Extracted records:
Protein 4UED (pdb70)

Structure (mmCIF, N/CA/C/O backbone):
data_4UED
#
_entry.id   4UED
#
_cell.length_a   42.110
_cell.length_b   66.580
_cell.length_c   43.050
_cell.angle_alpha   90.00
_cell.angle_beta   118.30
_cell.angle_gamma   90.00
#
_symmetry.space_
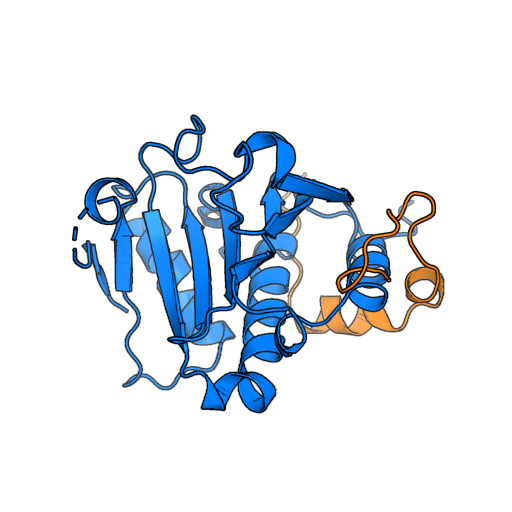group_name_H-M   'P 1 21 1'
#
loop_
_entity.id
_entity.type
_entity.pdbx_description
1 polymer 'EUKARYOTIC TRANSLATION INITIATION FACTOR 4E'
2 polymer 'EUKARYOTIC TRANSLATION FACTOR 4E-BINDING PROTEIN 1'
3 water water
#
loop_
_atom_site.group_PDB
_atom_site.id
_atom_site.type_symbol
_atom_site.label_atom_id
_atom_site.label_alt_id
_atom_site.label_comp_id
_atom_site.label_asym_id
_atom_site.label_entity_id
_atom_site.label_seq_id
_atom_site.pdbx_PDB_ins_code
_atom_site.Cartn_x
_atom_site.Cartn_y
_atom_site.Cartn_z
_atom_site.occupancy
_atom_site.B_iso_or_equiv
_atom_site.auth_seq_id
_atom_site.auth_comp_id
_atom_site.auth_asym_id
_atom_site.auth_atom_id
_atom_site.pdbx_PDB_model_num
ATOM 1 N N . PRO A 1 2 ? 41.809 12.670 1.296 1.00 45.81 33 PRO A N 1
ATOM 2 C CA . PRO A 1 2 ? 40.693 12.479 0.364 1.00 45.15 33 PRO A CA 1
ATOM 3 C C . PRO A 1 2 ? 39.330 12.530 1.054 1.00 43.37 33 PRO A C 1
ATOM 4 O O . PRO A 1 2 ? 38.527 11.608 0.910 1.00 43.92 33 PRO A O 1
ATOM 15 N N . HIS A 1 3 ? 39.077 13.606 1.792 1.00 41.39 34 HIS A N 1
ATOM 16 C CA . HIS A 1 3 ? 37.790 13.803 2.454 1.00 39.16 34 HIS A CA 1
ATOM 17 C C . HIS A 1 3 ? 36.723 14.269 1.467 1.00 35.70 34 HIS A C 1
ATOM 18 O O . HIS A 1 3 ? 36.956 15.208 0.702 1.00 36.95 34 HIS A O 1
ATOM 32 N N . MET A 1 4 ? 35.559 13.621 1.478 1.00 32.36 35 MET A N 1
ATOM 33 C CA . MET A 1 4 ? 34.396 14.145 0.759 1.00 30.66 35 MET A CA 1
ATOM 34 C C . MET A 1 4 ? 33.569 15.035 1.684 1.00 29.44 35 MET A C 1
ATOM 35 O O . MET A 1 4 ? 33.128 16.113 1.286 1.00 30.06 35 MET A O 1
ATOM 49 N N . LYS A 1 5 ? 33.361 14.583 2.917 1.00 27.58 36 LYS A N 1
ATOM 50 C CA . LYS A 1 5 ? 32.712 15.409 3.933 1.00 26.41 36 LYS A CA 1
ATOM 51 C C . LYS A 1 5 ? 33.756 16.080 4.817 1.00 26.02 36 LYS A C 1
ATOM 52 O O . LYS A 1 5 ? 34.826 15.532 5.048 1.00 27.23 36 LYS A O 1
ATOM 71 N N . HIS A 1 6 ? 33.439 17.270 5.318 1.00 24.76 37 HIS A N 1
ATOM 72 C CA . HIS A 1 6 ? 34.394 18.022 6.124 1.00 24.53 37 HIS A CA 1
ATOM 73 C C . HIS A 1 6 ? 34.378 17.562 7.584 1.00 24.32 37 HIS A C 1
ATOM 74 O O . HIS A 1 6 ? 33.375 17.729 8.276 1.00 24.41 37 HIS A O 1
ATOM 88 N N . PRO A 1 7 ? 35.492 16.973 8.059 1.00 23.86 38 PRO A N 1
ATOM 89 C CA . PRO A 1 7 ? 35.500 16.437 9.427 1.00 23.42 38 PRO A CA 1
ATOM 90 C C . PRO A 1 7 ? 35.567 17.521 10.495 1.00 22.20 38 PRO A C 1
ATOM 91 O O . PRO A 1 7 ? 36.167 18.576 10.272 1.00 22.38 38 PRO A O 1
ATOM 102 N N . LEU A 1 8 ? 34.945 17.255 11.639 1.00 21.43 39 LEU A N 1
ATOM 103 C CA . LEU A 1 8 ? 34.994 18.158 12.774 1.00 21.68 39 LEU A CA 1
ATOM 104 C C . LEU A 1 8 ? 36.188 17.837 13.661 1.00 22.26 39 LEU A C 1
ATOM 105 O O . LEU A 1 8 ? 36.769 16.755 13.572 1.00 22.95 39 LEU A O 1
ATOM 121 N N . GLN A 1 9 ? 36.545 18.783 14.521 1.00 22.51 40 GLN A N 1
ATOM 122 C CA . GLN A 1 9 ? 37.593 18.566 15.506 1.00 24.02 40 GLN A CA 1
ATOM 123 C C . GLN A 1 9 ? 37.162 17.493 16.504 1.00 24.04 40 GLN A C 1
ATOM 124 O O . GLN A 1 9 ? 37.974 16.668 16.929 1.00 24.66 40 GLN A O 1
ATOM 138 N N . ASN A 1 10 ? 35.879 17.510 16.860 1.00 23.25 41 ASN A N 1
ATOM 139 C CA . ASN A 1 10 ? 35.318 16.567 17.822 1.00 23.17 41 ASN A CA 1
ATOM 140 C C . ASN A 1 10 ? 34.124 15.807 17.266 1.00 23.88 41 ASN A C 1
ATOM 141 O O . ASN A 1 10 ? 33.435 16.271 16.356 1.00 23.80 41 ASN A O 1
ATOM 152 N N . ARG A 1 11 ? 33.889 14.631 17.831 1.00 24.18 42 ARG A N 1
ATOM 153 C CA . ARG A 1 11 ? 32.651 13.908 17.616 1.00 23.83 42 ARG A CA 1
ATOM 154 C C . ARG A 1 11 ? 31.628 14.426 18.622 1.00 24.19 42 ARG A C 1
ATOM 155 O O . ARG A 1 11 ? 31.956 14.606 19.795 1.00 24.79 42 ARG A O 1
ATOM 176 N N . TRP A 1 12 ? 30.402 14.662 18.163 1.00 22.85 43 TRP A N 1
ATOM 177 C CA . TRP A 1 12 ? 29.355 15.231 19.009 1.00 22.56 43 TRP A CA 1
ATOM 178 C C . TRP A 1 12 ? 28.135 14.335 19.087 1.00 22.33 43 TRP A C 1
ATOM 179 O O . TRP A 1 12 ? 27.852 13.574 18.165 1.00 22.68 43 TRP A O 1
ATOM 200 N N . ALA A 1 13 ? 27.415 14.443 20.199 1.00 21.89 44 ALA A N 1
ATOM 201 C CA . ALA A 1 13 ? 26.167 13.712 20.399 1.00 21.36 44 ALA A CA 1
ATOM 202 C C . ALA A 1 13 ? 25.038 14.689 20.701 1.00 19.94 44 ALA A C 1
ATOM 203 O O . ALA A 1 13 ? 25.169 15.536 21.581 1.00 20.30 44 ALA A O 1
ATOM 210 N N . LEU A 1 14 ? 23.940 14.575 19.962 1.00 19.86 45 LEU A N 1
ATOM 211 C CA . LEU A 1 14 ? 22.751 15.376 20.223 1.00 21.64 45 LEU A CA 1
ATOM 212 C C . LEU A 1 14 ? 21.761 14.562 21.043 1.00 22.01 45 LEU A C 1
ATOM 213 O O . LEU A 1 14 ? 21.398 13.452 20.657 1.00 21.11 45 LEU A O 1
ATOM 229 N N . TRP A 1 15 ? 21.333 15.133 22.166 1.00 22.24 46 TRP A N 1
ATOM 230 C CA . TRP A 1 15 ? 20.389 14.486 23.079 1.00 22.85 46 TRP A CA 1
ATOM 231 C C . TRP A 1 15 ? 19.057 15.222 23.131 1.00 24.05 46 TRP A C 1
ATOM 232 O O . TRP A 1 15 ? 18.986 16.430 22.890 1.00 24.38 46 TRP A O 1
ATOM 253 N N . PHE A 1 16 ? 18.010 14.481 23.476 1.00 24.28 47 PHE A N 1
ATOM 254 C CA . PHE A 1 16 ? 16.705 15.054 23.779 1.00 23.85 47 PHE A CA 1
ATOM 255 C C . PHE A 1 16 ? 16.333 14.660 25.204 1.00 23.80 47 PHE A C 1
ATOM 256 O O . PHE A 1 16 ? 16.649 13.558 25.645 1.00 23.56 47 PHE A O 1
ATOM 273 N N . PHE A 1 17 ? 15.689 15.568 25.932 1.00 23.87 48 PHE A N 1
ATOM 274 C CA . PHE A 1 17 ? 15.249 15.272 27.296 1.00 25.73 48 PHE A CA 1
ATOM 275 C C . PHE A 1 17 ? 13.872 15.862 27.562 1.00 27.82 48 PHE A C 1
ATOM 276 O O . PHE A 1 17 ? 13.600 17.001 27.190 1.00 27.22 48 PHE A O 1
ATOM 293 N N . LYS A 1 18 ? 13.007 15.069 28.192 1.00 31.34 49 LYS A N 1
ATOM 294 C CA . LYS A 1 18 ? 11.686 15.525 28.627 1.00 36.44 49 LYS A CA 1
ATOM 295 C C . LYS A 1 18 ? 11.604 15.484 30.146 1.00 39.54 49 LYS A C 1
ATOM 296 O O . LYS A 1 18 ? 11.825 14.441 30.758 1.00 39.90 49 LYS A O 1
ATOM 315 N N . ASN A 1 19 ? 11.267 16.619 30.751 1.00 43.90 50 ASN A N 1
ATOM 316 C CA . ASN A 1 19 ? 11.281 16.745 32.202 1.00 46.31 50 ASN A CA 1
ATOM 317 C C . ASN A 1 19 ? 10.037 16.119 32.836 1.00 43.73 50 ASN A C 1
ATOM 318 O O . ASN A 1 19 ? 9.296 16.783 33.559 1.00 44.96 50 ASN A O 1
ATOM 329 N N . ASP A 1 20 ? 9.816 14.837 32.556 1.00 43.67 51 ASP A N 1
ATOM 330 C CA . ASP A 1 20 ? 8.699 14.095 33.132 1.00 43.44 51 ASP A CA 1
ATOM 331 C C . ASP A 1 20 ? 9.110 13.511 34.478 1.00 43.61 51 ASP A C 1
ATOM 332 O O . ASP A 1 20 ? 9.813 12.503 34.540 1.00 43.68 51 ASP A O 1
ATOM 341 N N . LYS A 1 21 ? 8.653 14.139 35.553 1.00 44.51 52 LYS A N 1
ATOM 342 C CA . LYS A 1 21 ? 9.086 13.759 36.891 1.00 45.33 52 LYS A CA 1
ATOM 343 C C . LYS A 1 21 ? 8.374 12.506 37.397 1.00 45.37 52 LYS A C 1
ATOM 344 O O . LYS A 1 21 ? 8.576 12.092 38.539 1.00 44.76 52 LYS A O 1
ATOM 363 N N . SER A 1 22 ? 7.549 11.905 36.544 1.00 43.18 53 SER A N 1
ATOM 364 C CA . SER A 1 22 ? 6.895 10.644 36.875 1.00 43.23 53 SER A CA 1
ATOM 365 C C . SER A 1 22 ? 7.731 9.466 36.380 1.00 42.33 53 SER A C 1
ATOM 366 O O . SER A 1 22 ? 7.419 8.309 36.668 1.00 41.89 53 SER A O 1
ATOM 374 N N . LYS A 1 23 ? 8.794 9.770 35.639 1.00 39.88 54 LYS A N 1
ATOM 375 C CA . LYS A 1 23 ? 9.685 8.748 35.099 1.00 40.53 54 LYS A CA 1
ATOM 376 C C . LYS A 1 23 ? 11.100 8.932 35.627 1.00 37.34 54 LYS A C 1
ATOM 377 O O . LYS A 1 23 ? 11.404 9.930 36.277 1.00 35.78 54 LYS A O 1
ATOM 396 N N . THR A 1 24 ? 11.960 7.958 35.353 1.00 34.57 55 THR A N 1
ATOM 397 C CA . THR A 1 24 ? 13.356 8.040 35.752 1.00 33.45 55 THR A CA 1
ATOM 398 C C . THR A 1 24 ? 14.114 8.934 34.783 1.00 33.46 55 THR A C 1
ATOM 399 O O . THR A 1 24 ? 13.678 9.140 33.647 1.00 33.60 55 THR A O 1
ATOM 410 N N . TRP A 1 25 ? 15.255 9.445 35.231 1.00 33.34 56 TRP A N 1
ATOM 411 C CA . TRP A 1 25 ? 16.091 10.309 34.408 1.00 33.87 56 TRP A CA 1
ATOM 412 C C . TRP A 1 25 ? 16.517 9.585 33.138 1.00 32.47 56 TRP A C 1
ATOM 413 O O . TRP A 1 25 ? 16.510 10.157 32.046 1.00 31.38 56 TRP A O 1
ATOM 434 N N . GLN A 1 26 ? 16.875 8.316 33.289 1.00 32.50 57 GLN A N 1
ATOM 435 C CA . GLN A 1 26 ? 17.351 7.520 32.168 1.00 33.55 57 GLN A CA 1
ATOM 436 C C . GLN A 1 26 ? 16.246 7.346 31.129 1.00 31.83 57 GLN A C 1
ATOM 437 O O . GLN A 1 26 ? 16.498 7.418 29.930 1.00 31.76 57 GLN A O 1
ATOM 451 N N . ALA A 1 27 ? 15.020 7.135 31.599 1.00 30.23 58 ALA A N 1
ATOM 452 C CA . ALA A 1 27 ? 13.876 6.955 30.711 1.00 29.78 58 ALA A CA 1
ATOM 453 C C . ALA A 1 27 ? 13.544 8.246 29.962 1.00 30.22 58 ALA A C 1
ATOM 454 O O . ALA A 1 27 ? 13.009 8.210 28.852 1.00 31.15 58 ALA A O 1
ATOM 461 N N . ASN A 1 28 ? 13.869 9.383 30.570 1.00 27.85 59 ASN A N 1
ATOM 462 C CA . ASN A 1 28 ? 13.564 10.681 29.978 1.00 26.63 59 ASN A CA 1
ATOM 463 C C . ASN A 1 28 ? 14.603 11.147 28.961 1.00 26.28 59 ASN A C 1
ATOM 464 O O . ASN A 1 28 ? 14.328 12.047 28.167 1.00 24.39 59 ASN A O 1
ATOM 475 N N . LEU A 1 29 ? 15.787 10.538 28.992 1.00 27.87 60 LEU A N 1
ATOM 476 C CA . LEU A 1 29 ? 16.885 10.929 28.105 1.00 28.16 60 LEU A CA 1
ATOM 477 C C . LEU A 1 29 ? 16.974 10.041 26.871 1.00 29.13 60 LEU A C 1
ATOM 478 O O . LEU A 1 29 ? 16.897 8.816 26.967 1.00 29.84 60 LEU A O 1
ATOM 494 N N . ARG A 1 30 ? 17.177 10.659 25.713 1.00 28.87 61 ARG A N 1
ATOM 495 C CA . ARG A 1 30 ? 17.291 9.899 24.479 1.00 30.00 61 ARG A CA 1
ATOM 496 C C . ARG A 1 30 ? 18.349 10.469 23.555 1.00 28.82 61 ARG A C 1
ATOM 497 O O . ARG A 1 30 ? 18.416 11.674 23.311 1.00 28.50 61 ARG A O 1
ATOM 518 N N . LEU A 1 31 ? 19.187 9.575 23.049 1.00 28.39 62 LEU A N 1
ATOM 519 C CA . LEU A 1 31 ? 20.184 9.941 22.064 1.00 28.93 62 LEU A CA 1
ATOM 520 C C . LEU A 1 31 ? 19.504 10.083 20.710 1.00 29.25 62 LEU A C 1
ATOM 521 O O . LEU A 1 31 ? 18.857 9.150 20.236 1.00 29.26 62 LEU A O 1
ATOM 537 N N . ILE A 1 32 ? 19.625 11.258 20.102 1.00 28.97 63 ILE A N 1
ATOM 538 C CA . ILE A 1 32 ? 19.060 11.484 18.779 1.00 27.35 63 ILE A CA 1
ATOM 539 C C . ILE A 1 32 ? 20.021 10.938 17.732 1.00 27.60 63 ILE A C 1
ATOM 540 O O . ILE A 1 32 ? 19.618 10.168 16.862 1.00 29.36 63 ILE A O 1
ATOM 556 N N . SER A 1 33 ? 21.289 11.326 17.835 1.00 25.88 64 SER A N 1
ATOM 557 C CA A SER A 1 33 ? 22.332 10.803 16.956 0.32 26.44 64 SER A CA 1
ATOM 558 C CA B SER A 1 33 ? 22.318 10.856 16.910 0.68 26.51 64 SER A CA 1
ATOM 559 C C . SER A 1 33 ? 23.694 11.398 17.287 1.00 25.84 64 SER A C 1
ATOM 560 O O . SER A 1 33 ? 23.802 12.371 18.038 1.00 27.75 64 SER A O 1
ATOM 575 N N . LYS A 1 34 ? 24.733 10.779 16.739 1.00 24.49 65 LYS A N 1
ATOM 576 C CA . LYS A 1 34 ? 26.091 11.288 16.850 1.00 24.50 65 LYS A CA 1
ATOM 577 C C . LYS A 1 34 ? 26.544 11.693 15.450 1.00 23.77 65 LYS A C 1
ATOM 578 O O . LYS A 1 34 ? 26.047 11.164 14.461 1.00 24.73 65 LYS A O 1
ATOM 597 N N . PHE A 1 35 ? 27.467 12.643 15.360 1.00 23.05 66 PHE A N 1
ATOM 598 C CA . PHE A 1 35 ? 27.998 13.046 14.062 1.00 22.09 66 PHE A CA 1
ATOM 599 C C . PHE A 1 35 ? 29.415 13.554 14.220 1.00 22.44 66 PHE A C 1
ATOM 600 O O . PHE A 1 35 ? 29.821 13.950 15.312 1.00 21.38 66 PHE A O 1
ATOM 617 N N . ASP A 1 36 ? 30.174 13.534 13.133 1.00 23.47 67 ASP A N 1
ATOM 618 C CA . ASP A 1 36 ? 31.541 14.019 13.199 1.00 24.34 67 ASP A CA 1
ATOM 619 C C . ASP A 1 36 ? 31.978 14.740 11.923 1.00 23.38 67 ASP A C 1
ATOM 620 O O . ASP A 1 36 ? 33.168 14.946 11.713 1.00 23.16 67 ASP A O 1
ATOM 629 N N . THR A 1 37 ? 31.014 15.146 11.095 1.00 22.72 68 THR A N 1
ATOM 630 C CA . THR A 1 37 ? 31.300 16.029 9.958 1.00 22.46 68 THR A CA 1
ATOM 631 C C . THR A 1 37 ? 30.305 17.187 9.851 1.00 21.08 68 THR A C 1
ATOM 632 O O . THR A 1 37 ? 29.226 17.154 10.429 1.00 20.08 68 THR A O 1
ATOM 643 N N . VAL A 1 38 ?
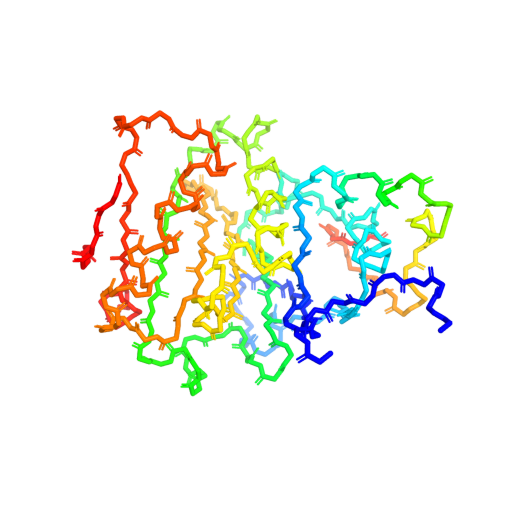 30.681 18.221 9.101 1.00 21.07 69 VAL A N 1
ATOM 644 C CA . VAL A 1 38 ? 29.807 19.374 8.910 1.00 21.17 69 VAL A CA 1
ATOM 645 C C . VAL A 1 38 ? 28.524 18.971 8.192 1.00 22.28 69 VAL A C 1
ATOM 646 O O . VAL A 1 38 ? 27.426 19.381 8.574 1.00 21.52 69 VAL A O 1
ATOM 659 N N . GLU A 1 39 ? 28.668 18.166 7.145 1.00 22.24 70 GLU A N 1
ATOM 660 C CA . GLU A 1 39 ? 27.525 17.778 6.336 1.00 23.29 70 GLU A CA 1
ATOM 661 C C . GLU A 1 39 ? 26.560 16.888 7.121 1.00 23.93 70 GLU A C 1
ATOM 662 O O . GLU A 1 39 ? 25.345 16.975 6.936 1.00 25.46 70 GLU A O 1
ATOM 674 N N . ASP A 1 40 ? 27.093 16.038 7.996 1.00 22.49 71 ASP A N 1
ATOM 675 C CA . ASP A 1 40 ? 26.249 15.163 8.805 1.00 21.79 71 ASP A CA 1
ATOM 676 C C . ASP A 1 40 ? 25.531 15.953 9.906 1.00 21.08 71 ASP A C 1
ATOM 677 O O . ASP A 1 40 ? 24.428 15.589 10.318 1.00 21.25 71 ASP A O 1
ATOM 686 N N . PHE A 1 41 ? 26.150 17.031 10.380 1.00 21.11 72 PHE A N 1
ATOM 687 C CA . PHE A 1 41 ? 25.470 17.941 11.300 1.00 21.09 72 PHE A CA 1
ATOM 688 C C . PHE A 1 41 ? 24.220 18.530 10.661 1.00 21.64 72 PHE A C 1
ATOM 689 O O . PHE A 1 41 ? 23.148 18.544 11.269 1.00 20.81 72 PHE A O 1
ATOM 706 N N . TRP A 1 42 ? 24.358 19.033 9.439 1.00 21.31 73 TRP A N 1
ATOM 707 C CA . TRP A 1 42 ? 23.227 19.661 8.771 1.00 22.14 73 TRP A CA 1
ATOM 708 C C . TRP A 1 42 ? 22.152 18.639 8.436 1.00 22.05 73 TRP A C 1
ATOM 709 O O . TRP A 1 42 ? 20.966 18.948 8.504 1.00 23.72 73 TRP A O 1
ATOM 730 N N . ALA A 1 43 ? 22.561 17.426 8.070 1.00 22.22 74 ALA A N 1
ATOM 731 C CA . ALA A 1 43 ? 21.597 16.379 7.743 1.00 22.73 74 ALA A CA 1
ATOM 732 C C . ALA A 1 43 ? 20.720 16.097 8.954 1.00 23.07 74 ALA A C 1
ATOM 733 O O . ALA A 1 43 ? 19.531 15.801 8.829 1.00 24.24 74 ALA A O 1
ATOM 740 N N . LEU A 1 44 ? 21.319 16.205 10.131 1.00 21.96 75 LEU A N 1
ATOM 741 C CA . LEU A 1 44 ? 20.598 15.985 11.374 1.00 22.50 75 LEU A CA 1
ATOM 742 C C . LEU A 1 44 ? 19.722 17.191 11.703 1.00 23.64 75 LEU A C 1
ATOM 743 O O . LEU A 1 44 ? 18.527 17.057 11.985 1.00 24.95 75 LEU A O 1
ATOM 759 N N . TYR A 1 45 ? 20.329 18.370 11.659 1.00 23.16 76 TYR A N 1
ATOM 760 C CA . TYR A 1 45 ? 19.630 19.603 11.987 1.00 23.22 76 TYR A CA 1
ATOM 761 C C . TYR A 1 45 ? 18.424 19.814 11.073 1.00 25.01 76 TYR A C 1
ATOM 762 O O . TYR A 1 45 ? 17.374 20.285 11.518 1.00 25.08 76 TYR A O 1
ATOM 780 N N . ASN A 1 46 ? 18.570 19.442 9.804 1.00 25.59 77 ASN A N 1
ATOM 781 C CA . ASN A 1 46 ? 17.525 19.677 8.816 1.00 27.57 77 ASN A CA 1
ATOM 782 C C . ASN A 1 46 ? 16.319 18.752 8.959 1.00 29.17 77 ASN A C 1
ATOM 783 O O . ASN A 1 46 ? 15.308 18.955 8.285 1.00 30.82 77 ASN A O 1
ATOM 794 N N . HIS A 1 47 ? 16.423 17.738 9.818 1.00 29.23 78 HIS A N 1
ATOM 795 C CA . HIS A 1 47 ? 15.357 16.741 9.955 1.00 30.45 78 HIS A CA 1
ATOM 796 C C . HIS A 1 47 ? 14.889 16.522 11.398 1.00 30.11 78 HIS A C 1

What you should do — From the records above, copy every line that includes the word "EUKARYOTIC".

Output of the task —
1 polymer 'EUKARYOTIC TRANSLATION INITIATION FACTOR 4E'
2 polymer 'EUKARYOTIC TRANSLATION FACTOR 4E-BINDING PROTEIN 1'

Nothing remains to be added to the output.